モバギユーザーによるGPD Pocket2の感想

 中国大陸のGPDというメーカーから、「GPD Pocket2(以下 GP2)」という、新たなモバイル端末が出た。ウルトラモバイルPC(以下 UMPC)というくくりの、大変小さな端末である。
 モバイルギアは1990年代に出たPDAと呼ばれる小さなコンピューターのことで、20年近く経った現在でも私は現役で使っているが、その私がGP2を使った感想を書いていく。
 ※ここでいう「モバイルギア=モバギ」は、モバイルギア2のことをさします。


LTNの顛末

 小型端末というとNECのLife Touch NOTE(以下 LTN)を思い浮かぶ人もごく僅かにいらっしゃるかも知れないが、私も買った。

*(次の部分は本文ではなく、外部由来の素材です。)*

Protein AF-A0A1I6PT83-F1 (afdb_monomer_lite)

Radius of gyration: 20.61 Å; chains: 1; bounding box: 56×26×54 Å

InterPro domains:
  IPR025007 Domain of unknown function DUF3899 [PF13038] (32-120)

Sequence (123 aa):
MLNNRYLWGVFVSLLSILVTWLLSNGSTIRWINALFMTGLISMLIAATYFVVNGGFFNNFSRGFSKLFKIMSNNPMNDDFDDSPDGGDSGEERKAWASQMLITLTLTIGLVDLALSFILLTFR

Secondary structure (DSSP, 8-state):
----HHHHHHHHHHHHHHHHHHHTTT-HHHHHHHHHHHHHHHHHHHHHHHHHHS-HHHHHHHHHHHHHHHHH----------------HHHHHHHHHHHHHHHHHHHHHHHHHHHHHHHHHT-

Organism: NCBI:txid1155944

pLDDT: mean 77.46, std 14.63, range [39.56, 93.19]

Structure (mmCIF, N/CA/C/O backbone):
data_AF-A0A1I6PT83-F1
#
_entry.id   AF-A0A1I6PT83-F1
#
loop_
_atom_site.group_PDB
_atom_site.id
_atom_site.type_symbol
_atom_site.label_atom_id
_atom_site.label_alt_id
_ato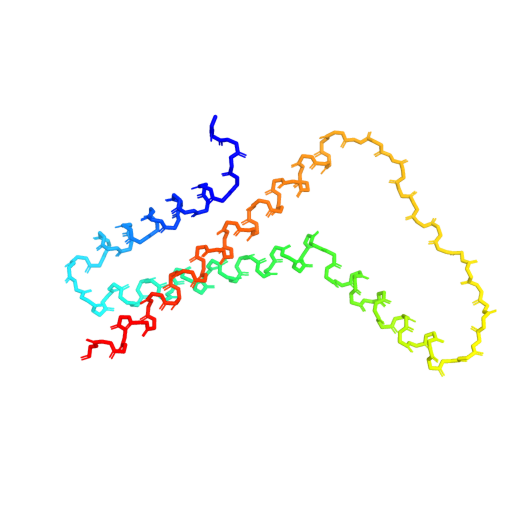m_site.label_comp_id
_atom_site.label_asym_id
_atom_site.label_entity_id
_atom_site.label_seq_id
_atom_site.pdbx_PDB_ins_code
_atom_site.Cartn_x
_atom_site.Cartn_y
_atom_site.Cartn_z
_atom_site.occupancy
_atom_site.B_iso_or_equiv
_atom_site.auth_seq_id
_atom_site.auth_comp_id
_atom_site.auth_asym_id
_atom_site.auth_atom_id
_atom_site.pdbx_PDB_model_num
ATOM 1 N N . MET A 1 1 ? -15.895 14.629 -12.274 1.00 45.53 1 MET A N 1
ATOM 2 C CA . MET A 1 1 ? -15.360 14.560 -10.891 1.00 45.53 1 MET A CA 1
ATOM 3 C C . MET A 1 1 ? -14.803 13.182 -10.489 1.00 45.53 1 MET A C 1
ATOM 5 O O . MET A 1 1 ? -14.015 13.139 -9.559 1.00 45.53 1 MET A O 1
ATOM 9 N N . LEU A 1 2 ? -15.110 12.080 -11.196 1.00 49.94 2 LEU A N 1
ATOM 10 C CA . LEU A 1 2 ? -14.651 10.710 -10.865 1.00 49.94 2 LEU A CA 1
ATOM 11 C C . LEU A 1 2 ? -13.247 10.312 -11.378 1.00 49.94 2 LEU A C 1
ATOM 13 O O . LEU A 1 2 ? -12.847 9.163 -11.221 1.00 49.94 2 LEU A O 1
ATOM 17 N N . ASN A 1 3 ? -12.481 11.237 -11.967 1.00 59.69 3 ASN A N 1
ATOM 18 C CA . ASN A 1 3 ? -11.167 10.926 -12.553 1.00 59.69 3 ASN A CA 1
ATOM 19 C C . ASN A 1 3 ? -9.992 11.099 -11.568 1.00 59.69 3 ASN A C 1
ATOM 21 O O . ASN A 1 3 ? -8.836 11.182 -11.974 1.00 59.69 3 ASN A O 1
ATOM 25 N N . ASN A 1 4 ? -10.276 11.224 -10.267 1.00 77.31 4 ASN A N 1
ATOM 26 C CA . ASN A 1 4 ? -9.239 11.432 -9.266 1.00 77.31 4 ASN A CA 1
ATOM 27 C C . ASN A 1 4 ? -8.786 10.088 -8.680 1.00 77.31 4 ASN A C 1
ATOM 29 O O . ASN A 1 4 ? -9.492 9.478 -7.876 1.00 77.31 4 ASN A O 1
ATOM 33 N N . ARG A 1 5 ? -7.578 9.658 -9.056 1.00 71.31 5 ARG A N 1
ATOM 34 C CA . ARG A 1 5 ? -6.901 8.452 -8.546 1.00 71.31 5 ARG A CA 1
ATOM 35 C C . ARG A 1 5 ? -6.874 8.360 -7.014 1.00 71.31 5 ARG A C 1
ATOM 37 O O . ARG A 1 5 ? -6.983 7.266 -6.471 1.00 71.31 5 ARG A O 1
ATOM 44 N N . TYR A 1 6 ? -6.800 9.497 -6.320 1.00 77.81 6 TYR A N 1
ATOM 45 C CA . TYR A 1 6 ? -6.788 9.532 -4.856 1.00 77.81 6 TYR A CA 1
ATOM 46 C C . TYR A 1 6 ? -8.161 9.215 -4.250 1.00 77.81 6 TYR A C 1
ATOM 48 O O . TYR A 1 6 ? -8.231 8.521 -3.240 1.00 77.81 6 TYR A O 1
ATOM 56 N N . LEU A 1 7 ? -9.256 9.655 -4.886 1.00 81.38 7 LEU A N 1
ATOM 57 C CA . LEU A 1 7 ? -10.615 9.343 -4.420 1.00 81.38 7 LEU A CA 1
ATOM 58 C C . LEU A 1 7 ? -10.910 7.846 -4.523 1.00 81.38 7 LEU A C 1
ATOM 60 O O . LEU A 1 7 ? -11.519 7.284 -3.618 1.00 81.38 7 LEU A O 1
ATOM 64 N N . TRP A 1 8 ? -10.434 7.197 -5.587 1.00 80.19 8 TRP A N 1
ATOM 65 C CA . TRP A 1 8 ? -10.537 5.745 -5.728 1.00 80.19 8 TRP A CA 1
ATOM 66 C C . TRP A 1 8 ? -9.744 5.002 -4.654 1.00 80.19 8 TRP A C 1
ATOM 68 O O . TRP A 1 8 ? -10.262 4.044 -4.093 1.00 80.19 8 TRP A O 1
ATOM 78 N N . GLY A 1 9 ? -8.540 5.472 -4.312 1.00 82.69 9 GLY A N 1
ATOM 79 C CA . GLY A 1 9 ? -7.767 4.914 -3.198 1.00 82.69 9 GLY A CA 1
ATOM 80 C C . GLY A 1 9 ? -8.540 4.962 -1.885 1.00 82.69 9 GLY A C 1
ATOM 81 O O . GLY A 1 9 ? -8.741 3.931 -1.253 1.00 82.69 9 GLY A O 1
ATOM 82 N N . VAL A 1 10 ? -9.063 6.138 -1.529 1.00 84.69 10 VAL A N 1
ATOM 83 C CA . VAL A 1 10 ? -9.863 6.318 -0.307 1.00 84.69 10 VAL A CA 1
ATOM 84 C C . VAL A 1 10 ? -11.112 5.436 -0.320 1.00 84.69 10 VAL A C 1
ATOM 86 O O . VAL A 1 10 ? -11.401 4.769 0.670 1.00 84.69 10 VAL A O 1
ATOM 89 N N . PHE A 1 11 ? -11.839 5.397 -1.438 1.00 88.31 11 PHE A N 1
ATOM 90 C CA . PHE A 1 11 ? -13.052 4.593 -1.566 1.00 88.31 11 PHE A CA 1
ATOM 91 C C . PHE A 1 11 ? -12.776 3.096 -1.385 1.00 88.31 11 PHE A C 1
ATOM 93 O O . PHE A 1 11 ? -13.478 2.431 -0.624 1.00 88.31 11 PHE A O 1
ATOM 100 N N . VAL A 1 12 ? -11.739 2.563 -2.038 1.00 87.62 12 VAL A N 1
ATOM 101 C CA . VAL A 1 12 ? -11.400 1.137 -1.936 1.00 87.62 12 VAL A CA 1
ATOM 102 C C . VAL A 1 12 ? -10.849 0.794 -0.547 1.00 87.62 12 VAL A C 1
ATOM 104 O O . VAL A 1 12 ? -11.193 -0.257 -0.014 1.00 87.62 12 VAL A O 1
ATOM 107 N N . SER A 1 13 ? -10.079 1.682 0.090 1.00 86.38 13 SER A N 1
ATOM 108 C CA . SER A 1 13 ? -9.649 1.499 1.485 1.00 86.38 13 SER A CA 1
ATOM 109 C C . SER A 1 13 ? -10.837 1.453 2.451 1.00 86.38 13 SER A C 1
ATOM 111 O O . SER A 1 13 ? -10.912 0.553 3.282 1.00 86.38 13 SER A O 1
ATOM 113 N N . LEU A 1 14 ? -11.810 2.362 2.318 1.00 89.56 14 LEU A N 1
ATOM 114 C CA . LEU A 1 14 ? -13.030 2.331 3.136 1.00 89.56 14 LEU A CA 1
ATOM 115 C C . LEU A 1 14 ? -13.828 1.042 2.919 1.00 89.56 14 LEU A C 1
ATOM 117 O O . LEU A 1 14 ? -14.336 0.460 3.878 1.00 89.56 14 LEU A O 1
ATOM 121 N N . LEU A 1 15 ? -13.904 0.572 1.673 1.00 91.00 15 LEU A N 1
ATOM 122 C CA . LEU A 1 15 ? -14.543 -0.697 1.349 1.00 91.00 15 LEU A CA 1
ATOM 123 C C . LEU A 1 15 ? -13.807 -1.885 1.996 1.00 91.00 15 LEU A C 1
ATOM 125 O O . LEU A 1 15 ? -14.470 -2.751 2.561 1.00 91.00 15 LEU A O 1
ATOM 129 N N . SER A 1 16 ? -12.467 -1.909 1.977 1.00 90.25 16 SER A N 1
ATOM 130 C CA . SER A 1 16 ? -11.652 -2.943 2.646 1.00 90.25 16 SER A CA 1
ATOM 131 C C . SER A 1 16 ? -11.938 -3.005 4.149 1.00 90.25 16 SER A C 1
ATOM 133 O O . SER A 1 16 ? -12.229 -4.070 4.701 1.00 90.25 16 SER A O 1
ATOM 135 N N . ILE A 1 17 ? -11.956 -1.844 4.809 1.00 90.31 17 ILE A N 1
ATOM 136 C CA . ILE A 1 17 ? -12.242 -1.730 6.245 1.00 90.31 17 ILE A CA 1
ATOM 137 C C . ILE A 1 17 ? -13.658 -2.234 6.564 1.00 90.31 17 ILE A C 1
ATOM 139 O O . ILE A 1 17 ? -13.858 -2.962 7.536 1.00 90.31 17 ILE A O 1
ATOM 143 N N . LEU A 1 18 ? -14.645 -1.892 5.733 1.00 91.44 18 LEU A N 1
ATOM 144 C CA . LEU A 1 18 ? -16.025 -2.341 5.912 1.00 91.44 18 LEU A CA 1
ATOM 145 C C . LEU A 1 18 ? -16.165 -3.860 5.726 1.00 91.44 18 LEU A C 1
ATOM 147 O O . LEU A 1 18 ? -16.818 -4.522 6.532 1.00 91.44 18 LEU A O 1
ATOM 151 N N . VAL A 1 19 ? -15.526 -4.430 4.702 1.00 90.56 19 VAL A N 1
ATOM 152 C CA . VAL A 1 19 ? -15.541 -5.879 4.445 1.00 90.56 19 VAL A CA 1
ATOM 153 C C . VAL A 1 19 ? -14.871 -6.645 5.586 1.00 90.56 19 VAL A C 1
ATOM 155 O O . VAL A 1 19 ? -15.442 -7.609 6.094 1.00 90.56 19 VAL A O 1
ATOM 158 N N . THR A 1 20 ? -13.694 -6.208 6.038 1.00 89.94 20 THR A N 1
ATOM 159 C CA . THR A 1 20 ? -12.993 -6.843 7.168 1.00 89.94 20 THR A CA 1
ATOM 160 C C . THR A 1 20 ? -13.787 -6.734 8.469 1.00 89.94 20 THR A C 1
ATOM 162 O O . THR A 1 20 ? -13.805 -7.686 9.252 1.00 89.94 20 THR A O 1
ATOM 165 N N . TRP A 1 21 ? -14.501 -5.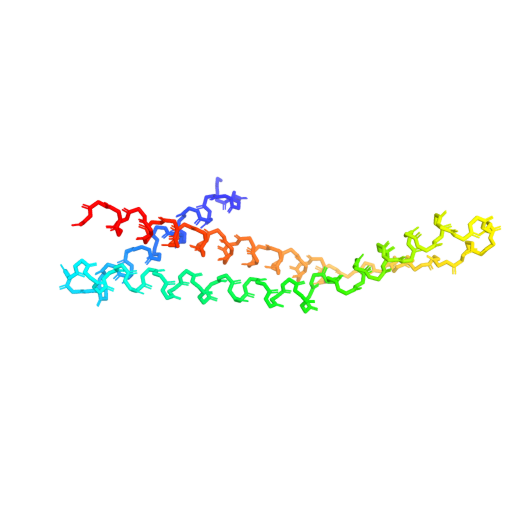626 8.686 1.00 89.62 21 TRP A N 1
ATOM 166 C CA . TRP A 1 21 ? -15.397 -5.469 9.830 1.00 89.62 21 TRP A CA 1
ATOM 167 C C . TRP A 1 21 ? -16.568 -6.458 9.777 1.00 89.62 21 TRP A C 1
ATOM 169 O O . TRP A 1 21 ? -16.792 -7.182 10.750 1.00 89.62 21 TRP A O 1
ATOM 179 N N . LEU A 1 22 ? -17.251 -6.576 8.633 1.00 90.69 22 LEU A N 1
ATOM 180 C CA . LEU A 1 22 ? -18.343 -7.541 8.442 1.00 90.69 22 LEU A CA 1
ATOM 181 C C . LEU A 1 22 ? -17.875 -8.990 8.661 1.00 90.69 22 LEU A C 1
ATOM 183 O O . LEU A 1 22 ? -18.546 -9.760 9.348 1.00 90.69 22 LEU A O 1
ATOM 187 N N . LEU A 1 23 ? -16.694 -9.352 8.148 1.00 89.31 23 LEU A N 1
ATOM 188 C CA . LEU A 1 23 ? -16.109 -10.691 8.314 1.00 89.31 23 LEU A CA 1
ATOM 189 C C . LEU A 1 23 ? -15.700 -11.000 9.761 1.00 89.31 23 LEU A C 1
ATOM 191 O O . LEU A 1 23 ? -15.678 -12.162 10.170 1.00 89.31 23 LEU A O 1
ATOM 195 N N . SER A 1 24 ? -15.385 -9.977 10.556 1.00 88.12 24 SER A N 1
ATOM 196 C CA . SER A 1 24 ? -14.948 -10.150 11.946 1.00 88.12 24 SER A CA 1
ATOM 197 C C . SER A 1 24 ? -16.071 -10.538 12.915 1.00 88.12 24 SER A C 1
ATOM 199 O O . SER A 1 24 ? -15.787 -10.951 14.045 1.00 88.12 24 SER A O 1
ATOM 201 N N . ASN A 1 25 ? -17.333 -10.426 12.480 1.00 86.69 25 ASN A N 1
ATOM 202 C CA . ASN A 1 25 ? -18.536 -10.714 13.263 1.00 86.69 25 ASN A CA 1
ATOM 203 C C . ASN A 1 25 ? -18.541 -10.012 14.641 1.00 86.69 25 ASN A C 1
ATOM 205 O O . ASN A 1 25 ? -18.863 -10.614 15.664 1.00 86.69 25 ASN A O 1
ATOM 209 N N . GLY A 1 26 ? -18.086 -8.754 14.680 1.00 81.00 26 GLY A N 1
ATOM 210 C CA . GLY A 1 26 ? -18.057 -7.916 15.886 1.00 81.00 26 GLY A CA 1
ATOM 211 C C . GLY A 1 26 ? -16.917 -8.200 16.872 1.00 81.00 26 GLY A C 1
ATOM 212 O O . GLY A 1 26 ? -16.814 -7.521 17.891 1.00 81.00 26 GLY A O 1
ATOM 213 N N . SER A 1 27 ? -16.033 -9.168 16.602 1.00 90.44 27 SER A N 1
ATOM 214 C CA . SER A 1 27 ? -14.875 -9.432 17.462 1.00 90.44 27 SER A CA 1
ATOM 215 C C . SER A 1 27 ? -13.696 -8.529 17.107 1.00 90.44 27 SER A C 1
ATOM 217 O O . SER A 1 27 ? -13.070 -8.696 16.059 1.00 90.44 27 SER A O 1
ATOM 219 N N . THR A 1 28 ? -13.302 -7.652 18.035 1.00 87.88 28 THR A N 1
ATOM 220 C CA . THR A 1 28 ? -12.163 -6.738 17.848 1.00 87.88 28 THR A CA 1
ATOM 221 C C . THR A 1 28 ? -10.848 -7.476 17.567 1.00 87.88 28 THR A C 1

ちなみに発売日は、東日本大震災の1〜2日前だった記憶がある。
 私にとって旅行で持ち歩く際に欲しいソフト(特にワープロを筆頭にしたソフト)が入っておらず、その頃はまだ、通信手段は無線インターネット(Wi-fi)しかなく(※機種に寄るようです)、当時は今よりはWi-fiが普及していないこともありメールの送受信も不得意。外に持ち出したのは試験的に1〜2回と全く役に立たず、結局、自宅のトイレでメールを読みたいときなど、自室を離れるときに持っていく程度だった。やがて、数年前から使えなくなり、現在は電源すら入れていない、と言うよりも、入れられなくなった。
 というのも、電源のケーブルが断線してしまい、ACアダプターをプラグに挿しLTNを繋ぐと、煙と火花のようなものが…!!この頃にはもうACアダプタは製造しておらず入手不可(汎用品や中古品など、探せば代替品はあるでしょうが、本格的に力を入れてまで欲しいかというほどでもなく…)。ゴツい割には繊細だったというオチである。
 NECとしても、発売前は「モバイルギアの再来」なんてもてはやされた代物だったが、後継機種を出さず、今となってはきっと黒歴史の一つになってしまったようだ。
 一方、メモ専用端末のポメラ(キングジム)は、その後も新商品を出し続けている。小型で文書を入力できる需要はなくはないはずだ(DM100を購入し、現在も使っています)。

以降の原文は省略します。